Sorry to hear that things are no better in the 24th century, perhaps you could dispatch Mr. Worf to alleviate the problem at the source? Must be a mainframe somewhere that he can take out with a phaser blast or two!
So Brittany is really an alien? That explains so much.
Spam is the enemy!!!
Britney looks completely scary. Yikes! Don't think I'd pay 500,000 anything for that!
Spam, spam, spam, spam;
Spam, spam, spam, spam;
Lovely spam, wonderful spam.....
SPAM! Is there a way they can stop this?
Have a wonderful week ahead.
Britnay would indeed have fit right into the crew of the Enterprise with that new look. DO you, however, have room for rebels?
You mean I won't be able to visit the planet Jana some day? How disappointing.
I was hoping that we could rid ourselves of spam for good. Captain, perhaps Worf can track these spammers down and lock them up. The universe will be a better place and we will all be able to breath a collective sigh of relief.
MJ
I'm wondering if Abeeg Frawd is an alias for Richard Branson.

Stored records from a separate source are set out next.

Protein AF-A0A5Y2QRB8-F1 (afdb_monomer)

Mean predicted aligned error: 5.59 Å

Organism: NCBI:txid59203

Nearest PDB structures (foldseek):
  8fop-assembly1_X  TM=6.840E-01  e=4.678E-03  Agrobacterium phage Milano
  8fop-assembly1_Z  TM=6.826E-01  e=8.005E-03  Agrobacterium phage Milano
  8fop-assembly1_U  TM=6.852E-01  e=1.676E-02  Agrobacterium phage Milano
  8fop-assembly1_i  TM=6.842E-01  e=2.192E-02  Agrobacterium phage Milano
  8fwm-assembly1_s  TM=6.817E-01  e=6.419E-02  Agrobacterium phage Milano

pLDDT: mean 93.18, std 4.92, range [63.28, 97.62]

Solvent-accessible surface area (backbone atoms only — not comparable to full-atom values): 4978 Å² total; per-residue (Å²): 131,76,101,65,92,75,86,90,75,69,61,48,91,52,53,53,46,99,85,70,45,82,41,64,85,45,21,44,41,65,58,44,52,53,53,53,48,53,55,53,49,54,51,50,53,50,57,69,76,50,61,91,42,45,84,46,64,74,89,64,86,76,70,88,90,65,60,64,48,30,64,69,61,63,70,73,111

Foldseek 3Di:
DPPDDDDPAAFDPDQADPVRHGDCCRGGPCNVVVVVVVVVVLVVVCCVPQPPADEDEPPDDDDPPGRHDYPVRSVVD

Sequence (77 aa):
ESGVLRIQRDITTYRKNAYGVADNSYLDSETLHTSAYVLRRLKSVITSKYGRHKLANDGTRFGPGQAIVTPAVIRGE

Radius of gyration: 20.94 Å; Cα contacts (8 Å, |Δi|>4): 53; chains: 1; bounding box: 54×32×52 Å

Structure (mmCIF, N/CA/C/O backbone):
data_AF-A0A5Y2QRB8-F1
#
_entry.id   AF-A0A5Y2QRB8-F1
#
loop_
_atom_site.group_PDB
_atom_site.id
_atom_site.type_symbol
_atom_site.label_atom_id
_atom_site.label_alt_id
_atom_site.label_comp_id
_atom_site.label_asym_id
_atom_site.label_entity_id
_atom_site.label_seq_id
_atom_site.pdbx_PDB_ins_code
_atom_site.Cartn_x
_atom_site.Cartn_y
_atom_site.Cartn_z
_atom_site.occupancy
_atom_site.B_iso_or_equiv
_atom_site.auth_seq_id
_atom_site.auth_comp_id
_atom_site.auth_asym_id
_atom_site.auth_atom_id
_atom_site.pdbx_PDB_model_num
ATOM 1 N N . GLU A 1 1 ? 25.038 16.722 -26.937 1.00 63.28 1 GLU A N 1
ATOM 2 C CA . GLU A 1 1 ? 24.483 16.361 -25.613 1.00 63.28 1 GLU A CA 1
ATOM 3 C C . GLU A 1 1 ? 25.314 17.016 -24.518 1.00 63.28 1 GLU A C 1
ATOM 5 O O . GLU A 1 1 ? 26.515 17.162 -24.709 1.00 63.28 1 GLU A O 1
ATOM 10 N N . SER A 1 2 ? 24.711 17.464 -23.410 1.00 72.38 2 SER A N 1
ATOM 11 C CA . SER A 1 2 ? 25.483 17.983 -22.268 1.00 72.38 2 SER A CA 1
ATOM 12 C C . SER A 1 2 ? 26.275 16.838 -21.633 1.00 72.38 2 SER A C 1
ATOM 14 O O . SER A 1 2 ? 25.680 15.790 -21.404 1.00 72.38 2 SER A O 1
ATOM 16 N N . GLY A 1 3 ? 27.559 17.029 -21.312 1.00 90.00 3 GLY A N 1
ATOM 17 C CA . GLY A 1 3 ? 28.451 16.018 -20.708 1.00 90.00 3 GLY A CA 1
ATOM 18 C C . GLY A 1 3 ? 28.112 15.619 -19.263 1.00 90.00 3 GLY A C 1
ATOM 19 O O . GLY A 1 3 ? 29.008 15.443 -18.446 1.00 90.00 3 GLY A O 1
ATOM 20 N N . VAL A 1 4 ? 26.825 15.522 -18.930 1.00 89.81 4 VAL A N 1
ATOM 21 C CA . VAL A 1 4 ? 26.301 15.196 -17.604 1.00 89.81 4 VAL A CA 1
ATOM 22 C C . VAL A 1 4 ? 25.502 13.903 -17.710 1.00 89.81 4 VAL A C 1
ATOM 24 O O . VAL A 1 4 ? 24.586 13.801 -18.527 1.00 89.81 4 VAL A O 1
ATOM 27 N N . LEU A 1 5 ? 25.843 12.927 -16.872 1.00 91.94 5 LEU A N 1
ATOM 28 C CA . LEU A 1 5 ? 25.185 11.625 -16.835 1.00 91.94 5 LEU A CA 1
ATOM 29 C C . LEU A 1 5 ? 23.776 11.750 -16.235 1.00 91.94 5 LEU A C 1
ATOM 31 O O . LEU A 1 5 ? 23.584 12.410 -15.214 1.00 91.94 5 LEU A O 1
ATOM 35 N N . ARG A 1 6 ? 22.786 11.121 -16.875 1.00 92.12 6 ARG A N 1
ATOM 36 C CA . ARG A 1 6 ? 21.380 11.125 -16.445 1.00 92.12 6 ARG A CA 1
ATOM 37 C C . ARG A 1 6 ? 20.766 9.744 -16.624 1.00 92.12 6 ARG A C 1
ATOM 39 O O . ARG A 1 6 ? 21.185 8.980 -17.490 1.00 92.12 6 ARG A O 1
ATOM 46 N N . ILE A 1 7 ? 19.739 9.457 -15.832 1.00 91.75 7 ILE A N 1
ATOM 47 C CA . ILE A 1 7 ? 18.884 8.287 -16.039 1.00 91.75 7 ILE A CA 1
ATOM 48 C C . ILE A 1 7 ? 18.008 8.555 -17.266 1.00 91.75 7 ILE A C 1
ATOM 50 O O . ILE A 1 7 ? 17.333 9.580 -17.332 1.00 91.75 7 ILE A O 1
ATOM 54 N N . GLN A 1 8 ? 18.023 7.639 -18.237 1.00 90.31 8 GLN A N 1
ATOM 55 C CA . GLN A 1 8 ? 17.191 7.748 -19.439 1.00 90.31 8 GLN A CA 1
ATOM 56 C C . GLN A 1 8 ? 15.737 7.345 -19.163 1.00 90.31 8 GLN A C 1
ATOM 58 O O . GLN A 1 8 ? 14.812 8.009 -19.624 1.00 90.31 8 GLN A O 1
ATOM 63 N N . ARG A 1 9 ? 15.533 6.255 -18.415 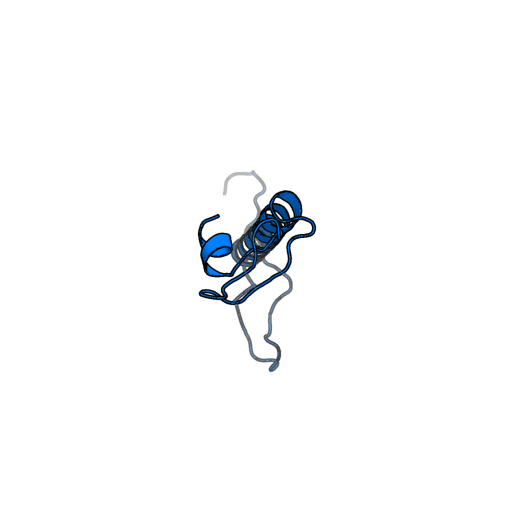1.00 92.38 9 ARG A N 1
ATOM 64 C CA . ARG A 1 9 ? 14.217 5.798 -17.962 1.00 92.38 9 ARG A CA 1
ATOM 65 C C . ARG A 1 9 ? 14.370 4.986 -16.682 1.00 92.38 9 ARG A C 1
ATOM 67 O O . ARG A 1 9 ? 15.221 4.101 -16.630 1.00 92.38 9 ARG A O 1
ATOM 74 N N . ASP A 1 10 ? 13.537 5.277 -15.690 1.00 93.06 10 ASP A N 1
ATOM 75 C CA . ASP A 1 10 ? 13.465 4.500 -14.455 1.00 93.06 10 ASP A CA 1
ATOM 76 C C . ASP A 1 10 ? 12.324 3.478 -14.551 1.00 93.06 10 ASP A C 1
ATOM 78 O O . ASP A 1 10 ? 11.140 3.820 -14.456 1.00 93.06 10 ASP A O 1
ATOM 82 N N . ILE A 1 11 ? 12.690 2.224 -14.814 1.00 95.44 11 ILE A N 1
ATOM 83 C CA . ILE A 1 11 ? 11.748 1.117 -14.988 1.00 95.44 11 ILE A CA 1
ATOM 84 C C . ILE A 1 11 ? 12.006 0.005 -13.988 1.00 95.44 11 ILE A C 1
ATOM 86 O O . ILE A 1 11 ? 13.137 -0.265 -13.585 1.00 95.44 11 ILE A O 1
ATOM 90 N N . THR A 1 12 ? 10.938 -0.703 -13.653 1.00 95.06 12 THR A N 1
ATOM 91 C CA . THR A 1 12 ? 11.006 -1.917 -12.851 1.00 95.06 12 THR A CA 1
ATOM 92 C C . THR A 1 12 ? 11.307 -3.139 -13.730 1.00 95.06 12 THR A C 1
ATOM 94 O O . THR A 1 12 ? 11.364 -3.077 -14.961 1.00 95.06 12 THR A O 1
ATOM 97 N N . THR A 1 13 ? 11.479 -4.299 -13.095 1.00 95.25 13 THR A N 1
ATOM 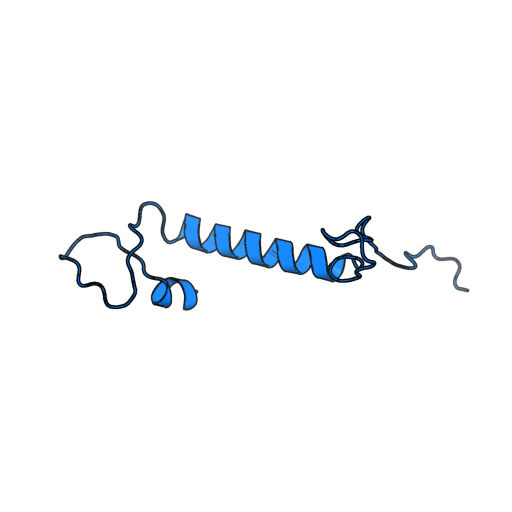98 C CA . THR A 1 13 ? 11.600 -5.589 -13.789 1.00 95.25 13 THR A CA 1
ATOM 99 C C . THR A 1 13 ? 10.247 -6.191 -14.189 1.00 95.25 13 THR A C 1
ATOM 101 O O . THR A 1 13 ? 10.216 -7.249 -14.823 1.00 95.25 13 THR A O 1
ATOM 104 N N . TYR A 1 14 ? 9.127 -5.535 -13.862 1.00 95.19 14 TYR A N 1
ATOM 105 C CA . TYR A 1 14 ? 7.787 -5.977 -14.237 1.00 95.19 14 TYR A CA 1
ATOM 106 C C . TYR A 1 14 ? 7.571 -5.827 -15.746 1.00 95.19 14 TYR A C 1
ATOM 108 O O . TYR A 1 14 ? 7.696 -4.739 -16.303 1.00 95.19 14 TYR A O 1
ATOM 116 N N . ARG A 1 15 ? 7.245 -6.936 -16.419 1.00 94.00 15 ARG A N 1
ATOM 117 C CA . ARG A 1 15 ? 7.015 -6.963 -17.878 1.00 94.00 15 ARG A CA 1
ATOM 118 C C . ARG A 1 15 ? 5.730 -7.670 -18.295 1.00 94.00 15 ARG A C 1
ATOM 120 O O . ARG A 1 15 ? 5.260 -7.465 -19.412 1.00 94.00 15 ARG A O 1
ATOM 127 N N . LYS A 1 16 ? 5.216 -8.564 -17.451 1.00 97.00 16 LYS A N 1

oh spam is about as bad as splog
I hate the emails that act as if its someone you know and then you read to find its not
well Data would not do well without supervison around a 2o century pc
He would end up bankrupting the federation trying to help every Mr Fraud, Startrick and Con-manner out there
Dear Captain, the Empire has a great method for getting rid of spam. It's called Lord Vader!
:)
cheers
Merly
You all have some great methods in dealing with Spam. A phaser blast would be most effective, but would not leave much left.
Linda, all spam could be sent through am empty hole in the time-space continuum, preferebably to the ice age.
Jana, I'm not sure if the inhabitants of Jane would like to be informed that a company on Earth has named their planet.
Black Widow, you're right there.
Ellee, I think you're right about Abeeg Frawd.
Christie, Deltans in the 24th Century are condidered quite attractive. Britney might be an exception.
Professor, yes, it does explain a lot.
Barbara, maybe Britney the Deltan will show up again? Wait and see!
Captain Picard, can't you just put up the shields? After all, it is a kind of attack...isn't it?
Abeeg Frawd! LOL I get e-mails from him all the time!!
Wait wait wait, spam (the food) is dangerous? What's wrong with pork shoulder and ham injected into a metal can and what do Hawaiians eat now that it's gone?
I just knew Brittney was not human and I know she eats spam.
Spam should be eliminated in all time frames. It is useless brain slime and should be eradicated with extreme prejudice. I care not for the promise of strange jelly pleasure rings and increasing size and girth to personal body parts. Especially mine! I am female! Grrrr....:o)~
Well Britney is certainly going through a bad time right now, I have written about her today in fact. Who knows what will happen to her.
LOL at the pic of Britney, that is just too funny.
Jon, Spam was declared dangerous in the early 24th Century.
Squirrel, we ALL get messages from Mr Frawd.
Windwhisperer, even the shields at maximum can't prevent spam coming.
Can't spam be used to fill worm holes?